**What is needed:** Reproduce only the lines below from the line containing "ATOM 37 O O" to the line containing "ATOM 93 C CA", exactly as written, with both end lines kept. Omit the pictures.

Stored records

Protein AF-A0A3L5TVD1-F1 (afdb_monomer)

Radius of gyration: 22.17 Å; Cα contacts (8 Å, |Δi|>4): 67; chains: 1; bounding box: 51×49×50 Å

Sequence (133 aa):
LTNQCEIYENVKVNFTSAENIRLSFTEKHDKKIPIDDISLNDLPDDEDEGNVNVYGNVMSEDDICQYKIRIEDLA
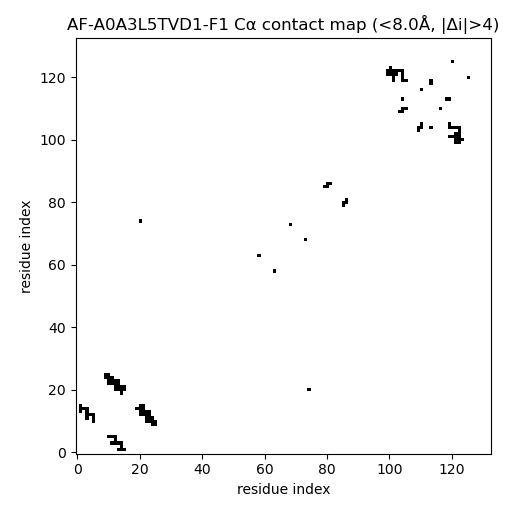NVIIEKRHDEGFEKEYMMFPKGLIHAHIEGSKEENKAKNRFLTTWPYDHSRVVLKGDT

Mean predicted aligned error: 17.17 Å

Structure (mmCIF, N/CA/C/O backbone):
data_AF-A0A3L5TVD1-F1
#
_entry.id   AF-A0A3L5TVD1-F1
#
loop_
_atom_site.group_PDB
_atom_site.id
_atom_site.type_symbol
_atom_site.label_atom_id
_atom_site.label_alt_id
_atom_site.label_comp_id
_atom_site.label_asym_id
_atom_site.label_entity_id
_atom_site.label_seq_id
_atom_site.pdbx_PDB_ins_code
_atom_site.Cartn_x
_atom_site.Cartn_y
_atom_site.Cartn_z
_atom_site.occupancy
_atom_site.B_iso_or_equiv
_atom_site.auth_seq_id
_atom_site.auth_comp_id
_atom_site.auth_asym_id
_atom_site.auth_atom_id
_atom_site.pdbx_PDB_model_num
ATOM 1 N N . LEU A 1 1 ? 33.821 -4.226 -5.884 1.00 33.94 1 LEU A N 1
ATOM 2 C CA . LEU A 1 1 ? 33.013 -4.466 -4.669 1.00 33.94 1 LEU A CA 1
ATOM 3 C C . LEU A 1 1 ? 31.609 -4.825 -5.129 1.00 33.94 1 LEU A C 1
ATOM 5 O O . LEU A 1 1 ? 30.853 -3.950 -5.525 1.00 33.94 1 LEU A O 1
ATOM 9 N N . THR A 1 2 ? 31.329 -6.119 -5.237 1.00 37.69 2 THR A N 1
ATOM 10 C CA . THR A 1 2 ? 30.039 -6.665 -5.671 1.00 37.69 2 THR A CA 1
ATOM 11 C C . THR A 1 2 ? 29.102 -6.645 -4.468 1.00 37.69 2 THR A C 1
ATOM 13 O O . THR A 1 2 ? 29.286 -7.421 -3.537 1.00 37.69 2 THR A O 1
ATOM 16 N N . ASN A 1 3 ? 28.138 -5.726 -4.453 1.00 38.69 3 ASN A N 1
ATOM 17 C CA . ASN A 1 3 ? 27.127 -5.676 -3.400 1.00 38.69 3 ASN A CA 1
ATOM 18 C C . ASN A 1 3 ? 26.082 -6.762 -3.678 1.00 38.69 3 ASN A C 1
ATOM 20 O O . ASN A 1 3 ? 25.218 -6.588 -4.537 1.00 38.69 3 ASN A O 1
ATOM 24 N N . GLN A 1 4 ? 26.186 -7.893 -2.983 1.00 42.81 4 GLN A N 1
ATOM 25 C CA . GLN A 1 4 ? 25.104 -8.871 -2.907 1.00 42.81 4 GLN A CA 1
ATOM 26 C C . GLN A 1 4 ? 24.077 -8.373 -1.889 1.00 42.81 4 GLN A C 1
ATOM 28 O O . GLN A 1 4 ? 24.403 -8.135 -0.730 1.00 42.81 4 GLN A O 1
ATOM 33 N N . CYS A 1 5 ? 22.842 -8.169 -2.343 1.00 40.59 5 CYS A N 1
ATOM 34 C CA . CYS A 1 5 ? 21.706 -7.863 -1.482 1.00 40.59 5 CYS A CA 1
ATOM 35 C C . CYS A 1 5 ? 20.872 -9.144 -1.357 1.00 40.59 5 CYS A C 1
ATOM 37 O O . CYS A 1 5 ? 20.127 -9.491 -2.271 1.00 40.59 5 CYS A O 1
ATOM 39 N N . GLU A 1 6 ? 21.047 -9.877 -0.257 1.00 42.41 6 GLU A N 1
ATOM 40 C CA . GLU A 1 6 ? 20.310 -11.112 0.052 1.00 42.41 6 GLU A CA 1
ATOM 41 C C . GLU A 1 6 ? 19.019 -10.785 0.817 1.00 42.41 6 GLU A C 1
ATOM 43 O O . GLU A 1 6 ? 18.847 -11.142 1.976 1.00 42.41 6 GLU A O 1
ATOM 48 N N . ILE A 1 7 ? 18.111 -10.040 0.186 1.00 48.94 7 ILE A N 1
ATOM 49 C CA . ILE A 1 7 ? 16.815 -9.682 0.796 1.00 48.94 7 ILE A CA 1
ATOM 50 C C . ILE A 1 7 ? 15.794 -10.829 0.754 1.00 48.94 7 ILE A C 1
ATOM 52 O O . ILE A 1 7 ? 14.806 -10.779 1.480 1.00 48.94 7 ILE A O 1
ATOM 56 N N . TYR A 1 8 ? 16.046 -11.880 -0.036 1.00 43.31 8 TYR A N 1
ATOM 57 C CA . TYR A 1 8 ? 15.218 -13.085 -0.092 1.00 43.31 8 TYR A C
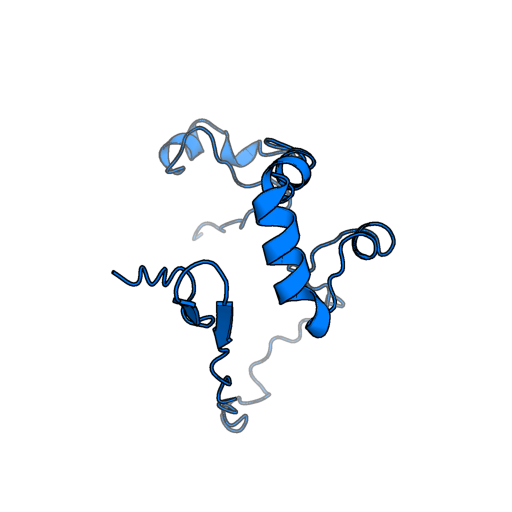A 1
ATOM 58 C C . TYR A 1 8 ? 16.088 -14.328 -0.358 1.00 43.31 8 TYR A C 1
ATOM 60 O O . TYR A 1 8 ? 16.836 -14.359 -1.334 1.00 43.31 8 TYR A O 1
ATOM 68 N N . GLU A 1 9 ? 15.985 -15.366 0.482 1.00 51.16 9 GLU A N 1
ATOM 69 C CA . GLU A 1 9 ? 16.809 -16.595 0.396 1.00 51.16 9 GLU A CA 1
ATOM 70 C C . GLU A 1 9 ? 16.656 -17.363 -0.931 1.00 51.16 9 GLU A C 1
ATOM 72 O O . GLU A 1 9 ? 17.536 -18.127 -1.326 1.00 51.16 9 GLU A O 1
ATOM 77 N N . ASN A 1 10 ? 15.544 -17.162 -1.638 1.00 47.34 10 ASN A N 1
ATOM 78 C CA . ASN A 1 10 ? 15.177 -17.882 -2.856 1.00 47.34 10 ASN A CA 1
ATOM 79 C C . ASN A 1 10 ? 15.604 -17.193 -4.164 1.00 47.34 10 ASN A C 1
ATOM 81 O O . ASN A 1 10 ? 15.399 -17.768 -5.235 1.00 47.34 10 ASN A O 1
ATOM 85 N N . VAL A 1 11 ? 16.177 -15.985 -4.118 1.00 46.78 11 VAL A N 1
ATOM 86 C CA . VAL A 1 11 ? 16.594 -15.252 -5.325 1.00 46.78 11 VAL A CA 1
ATOM 87 C C . VAL A 1 11 ? 17.963 -14.616 -5.114 1.00 46.78 11 VAL A C 1
ATOM 89 O O . VAL A 1 11 ? 18.120 -13.694 -4.318 1.00 46.78 11 VAL A O 1
ATOM 92 N N . LYS A 1 12 ? 18.960 -15.062 -5.889 1.00 57.50 12 LYS A N 1
ATOM 93 C CA . LYS A 1 12 ? 20.285 -14.429 -5.921 1.00 57.50 12 LYS A CA 1
ATOM 94 C C . LYS A 1 12 ? 20.387 -13.507 -7.127 1.00 57.50 12 LYS A C 1
ATOM 96 O O . LYS A 1 12 ? 20.390 -13.967 -8.272 1.00 57.50 12 LYS A O 1
ATOM 101 N N . VAL A 1 13 ? 20.497 -12.209 -6.857 1.00 54.56 13 VAL A N 1
ATOM 102 C CA . VAL A 1 13 ? 20.736 -11.181 -7.874 1.00 54.56 13 VAL A CA 1
ATOM 103 C C . VAL A 1 13 ? 22.216 -10.814 -7.851 1.00 54.56 13 VAL A C 1
ATOM 105 O O . VAL A 1 13 ? 22.710 -10.263 -6.868 1.00 54.56 13 VAL A O 1
ATOM 108 N N . ASN A 1 14 ? 22.937 -11.129 -8.930 1.00 55.44 14 ASN A N 1
ATOM 109 C CA . ASN A 1 14 ? 24.340 -10.751 -9.072 1.00 55.44 14 ASN A CA 1
ATOM 110 C C . ASN A 1 14 ? 24.465 -9.536 -9.995 1.00 55.44 14 ASN A C 1
ATOM 112 O O . ASN A 1 14 ? 24.043 -9.577 -11.152 1.00 55.44 14 ASN A O 1
ATOM 116 N N . PHE A 1 15 ? 25.081 -8.470 -9.480 1.00 47.09 15 PHE A N 1
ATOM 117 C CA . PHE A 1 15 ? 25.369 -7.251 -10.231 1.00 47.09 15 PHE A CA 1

**Answer to the exercise:**
ATOM 37 O O . CYS A 1 5 ? 20.127 -9.491 -2.271 1.00 40.59 5 CYS A O 1
ATOM 39 N N . GLU A 1 6 ? 21.047 -9.877 -0.257 1.00 42.41 6 GLU A N 1
ATOM 40 C CA . GLU A 1 6 ? 20.310 -11.112 0.052 1.00 42.41 6 GLU A CA 1
ATOM 41 C C . GLU A 1 6 ? 19.019 -10.785 0.817 1.00 42.41 6 GLU A C 1
ATOM 43 O O . GLU A 1 6 ? 18.847 -11.142 1.976 1.00 42.41 6 GLU A O 1
ATOM 48 N N . ILE A 1 7 ? 18.111 -10.040 0.186 1.00 48.94 7 ILE A N 1
ATOM 49 C CA . ILE A 1 7 ? 16.815 -9.682 0.796 1.00 48.94 7 ILE A CA 1
ATOM 50 C C . ILE A 1 7 ? 15.794 -10.829 0.754 1.00 48.94 7 ILE A C 1
ATOM 52 O O . ILE A 1 7 ? 14.806 -10.779 1.480 1.00 48.94 7 ILE A O 1
ATOM 56 N N . TYR A 1 8 ? 16.046 -11.880 -0.036 1.00 43.31 8 TYR A N 1
ATOM 57 C CA . TYR A 1 8 ? 15.218 -13.085 -0.092 1.00 43.31 8 TYR A C
A 1
ATOM 58 C C . TYR A 1 8 ? 16.088 -14.328 -0.358 1.00 43.31 8 TYR A C 1
ATOM 60 O O . TYR A 1 8 ? 16.836 -14.359 -1.334 1.00 43.31 8 TYR A O 1
ATOM 68 N N . GLU A 1 9 ? 15.985 -15.366 0.482 1.00 51.16 9 GLU A N 1
ATOM 69 C CA . GLU A 1 9 ? 16.809 -16.595 0.396 1.00 51.16 9 GLU A CA 1
ATOM 70 C C . GLU A 1 9 ? 16.656 -17.363 -0.931 1.00 51.16 9 GLU A C 1
ATOM 72 O O . GLU A 1 9 ? 17.536 -18.127 -1.326 1.00 51.16 9 GLU A O 1
ATOM 77 N N . ASN A 1 10 ? 15.544 -17.162 -1.638 1.00 47.34 10 ASN A N 1
ATOM 78 C CA . ASN A 1 10 ? 15.177 -17.882 -2.856 1.00 47.34 10 ASN A CA 1
ATOM 79 C C . ASN A 1 10 ? 15.604 -17.193 -4.164 1.00 47.34 10 ASN A C 1
ATOM 81 O O . ASN A 1 10 ? 15.399 -17.768 -5.235 1.00 47.34 10 ASN A O 1
ATOM 85 N N . VAL A 1 11 ? 16.177 -15.985 -4.118 1.00 46.78 11 VAL A N 1
ATOM 86 C CA . VAL A 1 11 ? 16.594 -15.252 -5.325 1.00 46.78 11 VAL A CA 1
ATOM 87 C C . VAL A 1 11 ? 17.963 -14.616 -5.114 1.00 46.78 11 VAL A C 1
ATOM 89 O O . VAL A 1 11 ? 18.120 -13.694 -4.318 1.00 46.78 11 VAL A O 1
ATOM 92 N N . LYS A 1 12 ? 18.960 -15.062 -5.889 1.00 57.50 12 LYS A N 1
ATOM 93 C CA . LYS A 1 12 ? 20.285 -14.429 -5.921 1.00 57.50 12 LYS A CA 1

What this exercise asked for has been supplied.